The real fix is to change the adapter so the policy stays behind the port. We can't add a required method without breaking self-hosters, but we can do it non-breakingly: add a method that just takes the buffer and a logical path and returns a URL: cacheImage(buffer, path) with a default implementation that delegates to today's create-and-uniquify behaviour (so every existing adapter is unchanged), overridden in our adapter to hash-and-reuse instead of overwriting.

The key point is that how the bytes are made unique or deduped; content hash, overwrite, random suffix, whatever, is the adapter's business, not the caller's. The SHA is an implementation detail of our adapter's dedupe, so it shouldn't appear at the call site at all. The caller just hands over the bytes and a name; identity, overwrite policy, and URL construction all sit behind the port.

I'd deliberately not fold this into saveRaw itself, that would change behaviour for every saveRaw caller, whereas a new method means the only thing that changes is the favicon/thumbnail path. saveRaw and its other callers stay exactly as they are.

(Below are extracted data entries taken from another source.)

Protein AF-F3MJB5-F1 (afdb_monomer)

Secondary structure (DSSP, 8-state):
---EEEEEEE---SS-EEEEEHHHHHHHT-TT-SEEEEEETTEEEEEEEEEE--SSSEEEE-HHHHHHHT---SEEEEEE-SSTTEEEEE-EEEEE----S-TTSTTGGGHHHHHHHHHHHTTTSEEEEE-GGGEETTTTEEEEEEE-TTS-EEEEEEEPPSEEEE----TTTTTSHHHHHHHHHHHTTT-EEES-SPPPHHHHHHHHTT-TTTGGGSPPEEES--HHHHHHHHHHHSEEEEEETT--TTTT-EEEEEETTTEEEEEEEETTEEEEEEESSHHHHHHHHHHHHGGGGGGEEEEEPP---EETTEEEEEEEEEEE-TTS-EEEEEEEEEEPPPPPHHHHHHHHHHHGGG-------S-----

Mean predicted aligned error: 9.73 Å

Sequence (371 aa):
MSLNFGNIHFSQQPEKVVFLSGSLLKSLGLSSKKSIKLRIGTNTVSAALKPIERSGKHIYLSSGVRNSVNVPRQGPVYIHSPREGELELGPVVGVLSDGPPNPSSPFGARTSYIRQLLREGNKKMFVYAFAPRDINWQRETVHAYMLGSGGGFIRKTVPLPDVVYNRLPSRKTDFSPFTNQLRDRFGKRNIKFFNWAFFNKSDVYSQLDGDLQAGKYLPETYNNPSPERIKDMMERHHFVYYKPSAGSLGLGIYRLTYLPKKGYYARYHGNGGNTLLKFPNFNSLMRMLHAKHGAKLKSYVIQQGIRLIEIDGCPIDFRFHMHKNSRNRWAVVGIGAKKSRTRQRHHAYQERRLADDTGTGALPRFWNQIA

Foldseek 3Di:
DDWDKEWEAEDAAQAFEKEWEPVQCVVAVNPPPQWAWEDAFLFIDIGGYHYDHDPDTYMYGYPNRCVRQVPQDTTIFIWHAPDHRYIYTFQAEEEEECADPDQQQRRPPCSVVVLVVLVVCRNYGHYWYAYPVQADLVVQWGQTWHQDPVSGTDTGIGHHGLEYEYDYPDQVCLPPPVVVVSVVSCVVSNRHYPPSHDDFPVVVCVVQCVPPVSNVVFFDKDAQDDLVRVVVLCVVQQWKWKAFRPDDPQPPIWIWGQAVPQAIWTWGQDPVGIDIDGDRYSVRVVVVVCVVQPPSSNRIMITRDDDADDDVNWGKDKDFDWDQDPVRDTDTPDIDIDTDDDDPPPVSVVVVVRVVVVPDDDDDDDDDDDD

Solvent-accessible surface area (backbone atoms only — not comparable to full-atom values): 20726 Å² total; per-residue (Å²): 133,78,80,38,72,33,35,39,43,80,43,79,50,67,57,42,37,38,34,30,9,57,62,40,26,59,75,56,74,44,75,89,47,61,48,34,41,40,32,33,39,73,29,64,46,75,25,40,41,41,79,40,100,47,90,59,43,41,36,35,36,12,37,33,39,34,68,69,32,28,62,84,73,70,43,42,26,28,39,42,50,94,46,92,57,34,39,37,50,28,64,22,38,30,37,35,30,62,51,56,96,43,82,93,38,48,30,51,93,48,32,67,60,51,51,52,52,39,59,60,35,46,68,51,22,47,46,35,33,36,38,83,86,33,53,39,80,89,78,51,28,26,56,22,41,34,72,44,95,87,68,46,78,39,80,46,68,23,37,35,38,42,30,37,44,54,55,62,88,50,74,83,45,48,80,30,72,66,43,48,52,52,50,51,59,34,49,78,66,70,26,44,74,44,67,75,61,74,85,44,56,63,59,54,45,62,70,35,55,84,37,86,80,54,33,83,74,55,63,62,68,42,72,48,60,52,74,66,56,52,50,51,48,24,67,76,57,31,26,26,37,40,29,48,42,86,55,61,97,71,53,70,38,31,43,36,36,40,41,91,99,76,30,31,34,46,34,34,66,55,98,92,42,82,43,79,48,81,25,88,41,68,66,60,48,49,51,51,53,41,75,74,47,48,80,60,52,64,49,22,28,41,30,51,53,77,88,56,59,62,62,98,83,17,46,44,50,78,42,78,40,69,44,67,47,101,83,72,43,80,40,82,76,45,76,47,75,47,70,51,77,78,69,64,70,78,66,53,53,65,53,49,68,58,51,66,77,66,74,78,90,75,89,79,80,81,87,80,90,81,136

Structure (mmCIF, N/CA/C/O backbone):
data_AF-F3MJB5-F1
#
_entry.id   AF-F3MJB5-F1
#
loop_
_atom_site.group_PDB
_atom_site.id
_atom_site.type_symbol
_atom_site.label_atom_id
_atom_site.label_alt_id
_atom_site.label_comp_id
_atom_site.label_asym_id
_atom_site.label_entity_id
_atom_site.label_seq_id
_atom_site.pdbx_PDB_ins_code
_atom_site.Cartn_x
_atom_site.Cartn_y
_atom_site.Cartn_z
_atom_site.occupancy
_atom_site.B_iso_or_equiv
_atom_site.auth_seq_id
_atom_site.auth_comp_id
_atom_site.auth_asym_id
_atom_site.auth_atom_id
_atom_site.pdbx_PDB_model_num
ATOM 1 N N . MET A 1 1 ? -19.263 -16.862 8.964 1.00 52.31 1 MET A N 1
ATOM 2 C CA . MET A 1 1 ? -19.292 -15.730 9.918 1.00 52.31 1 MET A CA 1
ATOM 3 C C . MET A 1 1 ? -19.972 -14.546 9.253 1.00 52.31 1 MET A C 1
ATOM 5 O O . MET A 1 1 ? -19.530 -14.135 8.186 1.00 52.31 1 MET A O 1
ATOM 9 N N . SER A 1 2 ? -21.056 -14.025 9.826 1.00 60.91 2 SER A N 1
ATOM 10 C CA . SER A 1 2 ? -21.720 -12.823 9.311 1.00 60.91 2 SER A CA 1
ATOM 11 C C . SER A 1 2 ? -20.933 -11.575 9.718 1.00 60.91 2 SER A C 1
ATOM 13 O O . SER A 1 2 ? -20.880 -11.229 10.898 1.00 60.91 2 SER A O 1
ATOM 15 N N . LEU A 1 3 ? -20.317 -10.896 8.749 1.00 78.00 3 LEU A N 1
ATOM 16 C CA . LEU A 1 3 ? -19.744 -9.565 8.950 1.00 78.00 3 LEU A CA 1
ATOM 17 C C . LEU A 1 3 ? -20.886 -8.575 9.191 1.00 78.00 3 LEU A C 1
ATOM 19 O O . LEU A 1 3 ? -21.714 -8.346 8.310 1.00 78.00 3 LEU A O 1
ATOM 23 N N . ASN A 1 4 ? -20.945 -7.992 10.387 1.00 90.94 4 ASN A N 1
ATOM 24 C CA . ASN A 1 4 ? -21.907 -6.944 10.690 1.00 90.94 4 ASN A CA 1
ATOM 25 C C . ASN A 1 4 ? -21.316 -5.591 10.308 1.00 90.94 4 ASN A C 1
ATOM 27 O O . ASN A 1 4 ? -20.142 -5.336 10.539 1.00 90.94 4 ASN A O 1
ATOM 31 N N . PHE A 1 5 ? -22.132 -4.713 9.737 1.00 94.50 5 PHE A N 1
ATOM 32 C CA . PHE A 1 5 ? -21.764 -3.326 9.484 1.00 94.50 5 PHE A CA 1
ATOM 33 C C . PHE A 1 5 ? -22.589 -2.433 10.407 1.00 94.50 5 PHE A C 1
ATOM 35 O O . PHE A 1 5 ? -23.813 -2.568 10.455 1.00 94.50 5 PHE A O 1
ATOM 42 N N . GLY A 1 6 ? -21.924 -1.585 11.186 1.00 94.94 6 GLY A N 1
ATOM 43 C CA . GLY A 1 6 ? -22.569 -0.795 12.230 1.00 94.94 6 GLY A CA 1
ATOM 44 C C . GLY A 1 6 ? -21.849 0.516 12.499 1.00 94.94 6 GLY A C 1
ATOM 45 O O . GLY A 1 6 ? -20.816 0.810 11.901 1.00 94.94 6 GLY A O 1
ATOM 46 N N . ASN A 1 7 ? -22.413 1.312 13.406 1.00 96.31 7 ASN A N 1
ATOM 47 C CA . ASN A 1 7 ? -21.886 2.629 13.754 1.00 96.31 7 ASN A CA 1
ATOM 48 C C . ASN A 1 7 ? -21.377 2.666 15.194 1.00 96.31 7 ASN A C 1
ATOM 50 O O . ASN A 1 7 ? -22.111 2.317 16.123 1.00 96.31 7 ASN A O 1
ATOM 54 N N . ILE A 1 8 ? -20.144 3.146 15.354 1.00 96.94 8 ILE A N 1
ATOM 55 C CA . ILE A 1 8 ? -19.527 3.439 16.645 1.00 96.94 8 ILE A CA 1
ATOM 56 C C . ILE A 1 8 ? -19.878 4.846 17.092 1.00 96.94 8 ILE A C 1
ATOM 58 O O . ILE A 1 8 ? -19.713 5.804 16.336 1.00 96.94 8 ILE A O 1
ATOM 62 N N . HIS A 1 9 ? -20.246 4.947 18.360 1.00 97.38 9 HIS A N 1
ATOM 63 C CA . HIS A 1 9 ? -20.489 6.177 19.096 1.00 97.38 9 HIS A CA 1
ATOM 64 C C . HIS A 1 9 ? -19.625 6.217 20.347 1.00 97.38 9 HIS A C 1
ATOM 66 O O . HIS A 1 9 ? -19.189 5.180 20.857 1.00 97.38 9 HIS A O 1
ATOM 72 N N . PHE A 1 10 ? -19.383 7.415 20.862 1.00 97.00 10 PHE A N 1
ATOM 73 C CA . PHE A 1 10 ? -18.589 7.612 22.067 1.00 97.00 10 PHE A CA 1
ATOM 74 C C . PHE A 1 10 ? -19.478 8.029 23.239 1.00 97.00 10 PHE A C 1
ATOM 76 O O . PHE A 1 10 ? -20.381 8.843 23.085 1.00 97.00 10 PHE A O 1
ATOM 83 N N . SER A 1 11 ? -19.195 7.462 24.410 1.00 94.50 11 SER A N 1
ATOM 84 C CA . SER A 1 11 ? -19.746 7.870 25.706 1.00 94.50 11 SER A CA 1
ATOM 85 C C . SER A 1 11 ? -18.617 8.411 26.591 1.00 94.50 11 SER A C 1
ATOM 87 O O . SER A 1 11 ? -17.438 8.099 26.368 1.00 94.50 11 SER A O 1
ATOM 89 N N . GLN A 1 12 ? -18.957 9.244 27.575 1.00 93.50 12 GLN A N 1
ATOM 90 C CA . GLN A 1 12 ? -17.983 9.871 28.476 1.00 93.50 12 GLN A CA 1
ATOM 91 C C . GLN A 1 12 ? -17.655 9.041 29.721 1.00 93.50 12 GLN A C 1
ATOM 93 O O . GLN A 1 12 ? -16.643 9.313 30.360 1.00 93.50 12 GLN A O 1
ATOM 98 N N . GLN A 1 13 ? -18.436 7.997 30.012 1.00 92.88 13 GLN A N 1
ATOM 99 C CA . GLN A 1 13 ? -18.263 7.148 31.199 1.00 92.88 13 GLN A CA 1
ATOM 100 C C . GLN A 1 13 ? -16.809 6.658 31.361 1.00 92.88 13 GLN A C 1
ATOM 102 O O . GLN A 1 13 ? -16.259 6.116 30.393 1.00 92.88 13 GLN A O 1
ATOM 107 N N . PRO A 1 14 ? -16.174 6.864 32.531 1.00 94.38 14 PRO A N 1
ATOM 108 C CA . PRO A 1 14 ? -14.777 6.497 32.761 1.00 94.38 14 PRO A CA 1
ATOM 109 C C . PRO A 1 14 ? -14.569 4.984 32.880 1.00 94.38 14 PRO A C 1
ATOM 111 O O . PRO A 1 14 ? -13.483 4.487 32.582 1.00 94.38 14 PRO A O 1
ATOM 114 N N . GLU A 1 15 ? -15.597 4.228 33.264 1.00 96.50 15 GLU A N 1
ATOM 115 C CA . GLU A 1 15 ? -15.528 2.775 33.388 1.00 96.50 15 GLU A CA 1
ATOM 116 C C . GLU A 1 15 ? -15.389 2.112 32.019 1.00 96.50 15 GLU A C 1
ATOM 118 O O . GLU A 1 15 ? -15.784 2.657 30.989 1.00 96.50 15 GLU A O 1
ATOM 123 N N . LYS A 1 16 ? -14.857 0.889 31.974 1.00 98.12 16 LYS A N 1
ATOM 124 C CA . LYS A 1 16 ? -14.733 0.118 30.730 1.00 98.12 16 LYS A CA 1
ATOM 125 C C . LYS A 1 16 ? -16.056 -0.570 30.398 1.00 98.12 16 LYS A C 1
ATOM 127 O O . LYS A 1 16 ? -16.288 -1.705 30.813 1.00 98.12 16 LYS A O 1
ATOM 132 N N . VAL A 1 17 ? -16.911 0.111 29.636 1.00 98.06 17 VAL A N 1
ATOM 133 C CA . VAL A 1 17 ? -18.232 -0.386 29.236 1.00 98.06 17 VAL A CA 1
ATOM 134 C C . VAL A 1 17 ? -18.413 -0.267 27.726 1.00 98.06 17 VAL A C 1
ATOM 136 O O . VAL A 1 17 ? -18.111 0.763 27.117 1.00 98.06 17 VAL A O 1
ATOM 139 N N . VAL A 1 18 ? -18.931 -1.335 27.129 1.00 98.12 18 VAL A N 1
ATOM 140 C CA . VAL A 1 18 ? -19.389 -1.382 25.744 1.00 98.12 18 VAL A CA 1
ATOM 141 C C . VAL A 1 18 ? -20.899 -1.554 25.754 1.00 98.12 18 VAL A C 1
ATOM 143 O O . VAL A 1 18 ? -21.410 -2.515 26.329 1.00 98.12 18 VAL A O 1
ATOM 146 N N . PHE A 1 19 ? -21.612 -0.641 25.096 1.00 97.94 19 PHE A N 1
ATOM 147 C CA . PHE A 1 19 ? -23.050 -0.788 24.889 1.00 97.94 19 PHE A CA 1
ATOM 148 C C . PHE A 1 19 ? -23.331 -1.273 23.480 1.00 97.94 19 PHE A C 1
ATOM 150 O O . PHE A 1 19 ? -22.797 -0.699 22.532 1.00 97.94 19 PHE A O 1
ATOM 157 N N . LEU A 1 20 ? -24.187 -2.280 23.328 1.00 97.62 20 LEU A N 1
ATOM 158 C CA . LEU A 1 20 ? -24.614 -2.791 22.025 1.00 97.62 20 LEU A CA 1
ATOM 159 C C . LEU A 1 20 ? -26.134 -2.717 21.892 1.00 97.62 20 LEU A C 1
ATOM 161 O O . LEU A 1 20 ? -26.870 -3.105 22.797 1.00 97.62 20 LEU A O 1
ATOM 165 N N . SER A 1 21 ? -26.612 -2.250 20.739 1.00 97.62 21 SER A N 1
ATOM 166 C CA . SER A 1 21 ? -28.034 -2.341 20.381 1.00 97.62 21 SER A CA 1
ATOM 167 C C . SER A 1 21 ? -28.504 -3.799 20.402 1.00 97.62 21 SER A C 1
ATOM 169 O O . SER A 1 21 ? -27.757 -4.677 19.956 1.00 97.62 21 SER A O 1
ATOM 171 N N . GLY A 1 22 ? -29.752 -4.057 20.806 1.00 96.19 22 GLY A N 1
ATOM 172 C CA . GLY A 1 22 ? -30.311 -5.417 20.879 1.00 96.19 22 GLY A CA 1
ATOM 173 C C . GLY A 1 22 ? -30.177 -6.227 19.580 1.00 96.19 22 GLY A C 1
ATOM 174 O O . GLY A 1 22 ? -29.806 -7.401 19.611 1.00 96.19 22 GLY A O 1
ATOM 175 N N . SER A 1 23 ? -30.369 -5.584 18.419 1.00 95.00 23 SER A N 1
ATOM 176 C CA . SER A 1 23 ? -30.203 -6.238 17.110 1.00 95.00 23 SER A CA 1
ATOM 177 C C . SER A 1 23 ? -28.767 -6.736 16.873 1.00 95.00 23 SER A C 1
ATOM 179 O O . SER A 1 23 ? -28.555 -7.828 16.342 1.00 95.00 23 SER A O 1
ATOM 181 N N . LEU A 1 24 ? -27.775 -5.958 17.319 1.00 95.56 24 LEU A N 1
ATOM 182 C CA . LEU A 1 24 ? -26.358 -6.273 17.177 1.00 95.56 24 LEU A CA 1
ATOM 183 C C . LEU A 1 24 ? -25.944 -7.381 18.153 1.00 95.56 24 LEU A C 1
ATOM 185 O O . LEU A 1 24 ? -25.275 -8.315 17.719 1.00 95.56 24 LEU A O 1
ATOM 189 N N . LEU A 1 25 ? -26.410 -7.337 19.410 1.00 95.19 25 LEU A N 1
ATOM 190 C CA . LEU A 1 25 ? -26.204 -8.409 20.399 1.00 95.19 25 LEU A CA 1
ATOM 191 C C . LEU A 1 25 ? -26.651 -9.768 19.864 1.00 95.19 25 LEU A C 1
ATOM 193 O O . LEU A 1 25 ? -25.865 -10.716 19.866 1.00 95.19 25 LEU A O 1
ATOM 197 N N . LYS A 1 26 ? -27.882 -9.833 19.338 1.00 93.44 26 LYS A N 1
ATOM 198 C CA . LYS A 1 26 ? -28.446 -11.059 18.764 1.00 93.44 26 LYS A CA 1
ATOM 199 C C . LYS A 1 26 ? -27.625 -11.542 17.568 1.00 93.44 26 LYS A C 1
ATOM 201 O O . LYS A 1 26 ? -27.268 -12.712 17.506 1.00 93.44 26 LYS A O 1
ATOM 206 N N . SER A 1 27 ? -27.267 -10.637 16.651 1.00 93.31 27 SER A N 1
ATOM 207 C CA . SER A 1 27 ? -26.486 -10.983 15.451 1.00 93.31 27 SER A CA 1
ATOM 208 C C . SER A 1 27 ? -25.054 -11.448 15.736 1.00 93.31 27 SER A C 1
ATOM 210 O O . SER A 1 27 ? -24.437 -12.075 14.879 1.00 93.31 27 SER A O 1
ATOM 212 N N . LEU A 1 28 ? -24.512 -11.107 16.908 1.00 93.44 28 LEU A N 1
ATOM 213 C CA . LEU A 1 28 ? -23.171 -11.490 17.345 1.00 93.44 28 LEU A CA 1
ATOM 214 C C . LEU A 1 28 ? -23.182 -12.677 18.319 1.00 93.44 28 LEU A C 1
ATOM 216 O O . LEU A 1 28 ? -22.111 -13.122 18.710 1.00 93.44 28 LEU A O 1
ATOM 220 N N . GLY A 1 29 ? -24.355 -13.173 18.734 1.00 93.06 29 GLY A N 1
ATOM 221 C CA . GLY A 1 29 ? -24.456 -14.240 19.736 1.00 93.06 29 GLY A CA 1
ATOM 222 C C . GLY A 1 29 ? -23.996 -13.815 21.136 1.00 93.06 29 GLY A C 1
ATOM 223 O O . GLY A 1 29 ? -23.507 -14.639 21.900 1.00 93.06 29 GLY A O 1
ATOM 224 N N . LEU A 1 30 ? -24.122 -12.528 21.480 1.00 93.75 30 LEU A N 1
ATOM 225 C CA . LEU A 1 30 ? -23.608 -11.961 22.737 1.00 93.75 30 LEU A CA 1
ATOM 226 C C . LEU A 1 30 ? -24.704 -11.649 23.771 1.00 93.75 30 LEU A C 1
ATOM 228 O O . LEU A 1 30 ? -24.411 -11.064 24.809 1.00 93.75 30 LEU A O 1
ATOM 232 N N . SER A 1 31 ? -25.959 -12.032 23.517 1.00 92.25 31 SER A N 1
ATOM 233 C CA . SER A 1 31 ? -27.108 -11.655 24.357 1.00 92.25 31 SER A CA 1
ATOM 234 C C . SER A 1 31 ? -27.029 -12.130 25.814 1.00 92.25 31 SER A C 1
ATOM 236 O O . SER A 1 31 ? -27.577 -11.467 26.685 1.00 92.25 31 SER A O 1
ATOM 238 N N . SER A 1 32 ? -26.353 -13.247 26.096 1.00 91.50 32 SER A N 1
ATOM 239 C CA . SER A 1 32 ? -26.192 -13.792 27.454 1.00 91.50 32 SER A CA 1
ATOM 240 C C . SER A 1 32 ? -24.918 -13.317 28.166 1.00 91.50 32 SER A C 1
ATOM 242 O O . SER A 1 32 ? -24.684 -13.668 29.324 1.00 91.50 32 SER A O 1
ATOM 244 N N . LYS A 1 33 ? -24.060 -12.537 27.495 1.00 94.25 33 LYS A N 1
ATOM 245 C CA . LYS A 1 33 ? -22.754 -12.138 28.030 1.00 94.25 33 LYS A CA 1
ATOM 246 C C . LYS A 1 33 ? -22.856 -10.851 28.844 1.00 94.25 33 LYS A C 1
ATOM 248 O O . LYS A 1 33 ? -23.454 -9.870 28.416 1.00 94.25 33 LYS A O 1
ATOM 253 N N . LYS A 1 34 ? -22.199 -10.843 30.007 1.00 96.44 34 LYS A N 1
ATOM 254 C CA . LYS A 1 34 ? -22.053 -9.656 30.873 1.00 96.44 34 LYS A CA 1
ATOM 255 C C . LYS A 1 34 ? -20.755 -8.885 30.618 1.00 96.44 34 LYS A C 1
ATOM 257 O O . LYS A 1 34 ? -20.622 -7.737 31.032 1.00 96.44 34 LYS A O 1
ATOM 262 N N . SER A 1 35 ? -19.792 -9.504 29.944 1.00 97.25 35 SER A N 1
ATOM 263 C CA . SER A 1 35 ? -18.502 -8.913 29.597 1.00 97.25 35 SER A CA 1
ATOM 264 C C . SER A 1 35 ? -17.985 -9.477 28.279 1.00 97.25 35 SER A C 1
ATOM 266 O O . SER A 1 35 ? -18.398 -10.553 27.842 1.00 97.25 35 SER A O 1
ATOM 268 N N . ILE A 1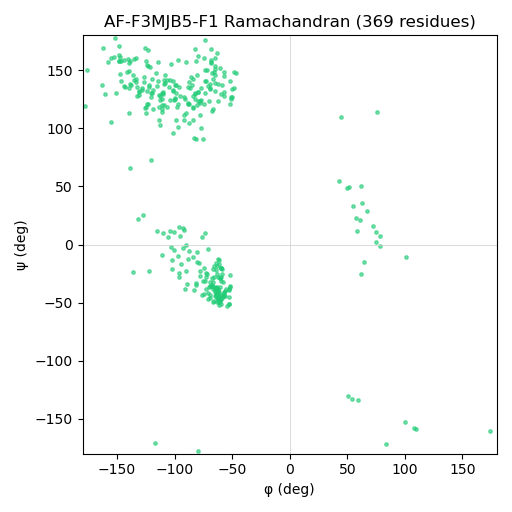 36 ? -17.096 -8.720 27.639 1.00 97.62 36 ILE A N 1
ATOM 269 C CA . ILE A 1 36 ? -16.439 -9.092 26.387 1.00 97.62 36 ILE A CA 1
ATOM 270 C C . ILE A 1 36 ? -14.973 -8.678 26.393 1.00 97.62 36 ILE A C 1
ATOM 272 O O . ILE A 1 36 ? -14.567 -7.752 27.102 1.00 97.62 36 ILE A O 1
ATOM 276 N N . LYS A 1 37 ? -14.198 -9.324 25.527 1.00 98.00 37 LYS A N 1
ATOM 277 C CA . LYS A 1 37 ? -12.858 -8.901 25.132 1.00 98.00 37 LYS A CA 1
ATOM 278 C C . LYS A 1 37 ? -12.952 -8.170 23.792 1.00 98.00 37 LYS A C 1
ATOM 280 O O . LYS A 1 37 ? -13.200 -8.785 22.758 1.00 98.00 37 LYS A O 1
ATOM 285 N N . LEU A 1 38 ? -12.796 -6.848 23.818 1.00 97.75 38 LEU A N 1
ATOM 286 C CA . LEU A 1 38 ? -12.862 -5.984 22.639 1.00 97.75 38 LEU A CA 1
ATOM 287 C C . LEU A 1 38 ? -11.474 -5.804 22.023 1.00 97.75 38 LEU A C 1
ATOM 289 O O . LEU A 1 38 ? -10.574 -5.319 22.707 1.00 97.75 38 LEU A O 1
ATOM 293 N N . ARG A 1 39 ? -11.323 -6.097 20.729 1.00 96.50 39 ARG A N 1
ATOM 294 C CA . ARG A 1 39 ? -10.091 -5.895 19.956 1.00 96.50 39 ARG A CA 1
ATOM 295 C C . ARG A 1 39 ? -10.274 -4.850 18.853 1.00 96.50 39 ARG A C 1
ATOM 297 O O . ARG A 1 39 ? -11.279 -4.850 18.140 1.00 96.50 39 ARG A O 1
ATOM 304 N N . ILE A 1 40 ? -9.284 -3.969 18.706 1.00 96.44 40 ILE A N 1
ATOM 305 C CA . ILE A 1 40 ? -9.180 -2.985 17.618 1.00 96.44 40 ILE A CA 1
ATOM 306 C C . ILE A 1 40 ? -7.719 -2.922 17.178 1.00 96.44 40 ILE A C 1
ATOM 308 O O . ILE A 1 40 ? -6.861 -2.482 17.947 1.00 96.44 40 ILE A O 1
ATOM 312 N N . GLY A 1 41 ? -7.426 -3.355 15.949 1.00 94.50 41 GLY A N 1
ATOM 313 C CA . GLY A 1 41 ? -6.041 -3.563 15.535 1.00 94.50 41 GLY A CA 1
ATOM 314 C C . GLY A 1 41 ? -5.375 -4.588 16.453 1.00 94.50 41 GLY A C 1
ATOM 315 O O . GLY A 1 41 ? -5.978 -5.604 16.800 1.00 94.50 41 GLY A O 1
ATOM 316 N N . THR A 1 42 ? -4.165 -4.318 16.928 1.00 93.56 42 THR A N 1
ATOM 317 C CA . THR A 1 42 ? -3.497 -5.218 17.888 1.00 93.56 42 THR A CA 1
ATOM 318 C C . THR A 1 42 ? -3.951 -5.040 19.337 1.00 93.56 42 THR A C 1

Happy with this change as it is, but I think there's potential for a more principled fix if we have the appetite for it!

[allouis]

If I'm not mistaken this is both favicons and thumbnails, so the size impact is larger than stated. Might still be fine, but I want us to be clear about the cost of the duplication.

Yes you're right, I should have been more clear about that! Though it's worth mentioning that this is how it functioned before the previous "fix", so I feel fine about the change!

RE: The policy leaking - yes I do agree. There's also the idea of adding a flag to saveRaw like deduplicate or isCAS or something 🤔 I think I would prefer a new (non-required) method though.

I'd like to merge this fix as is, to close off the immediate problem - but I'm going to take a note to look at an alternative, and I'll get back to you whether I go through with it or not.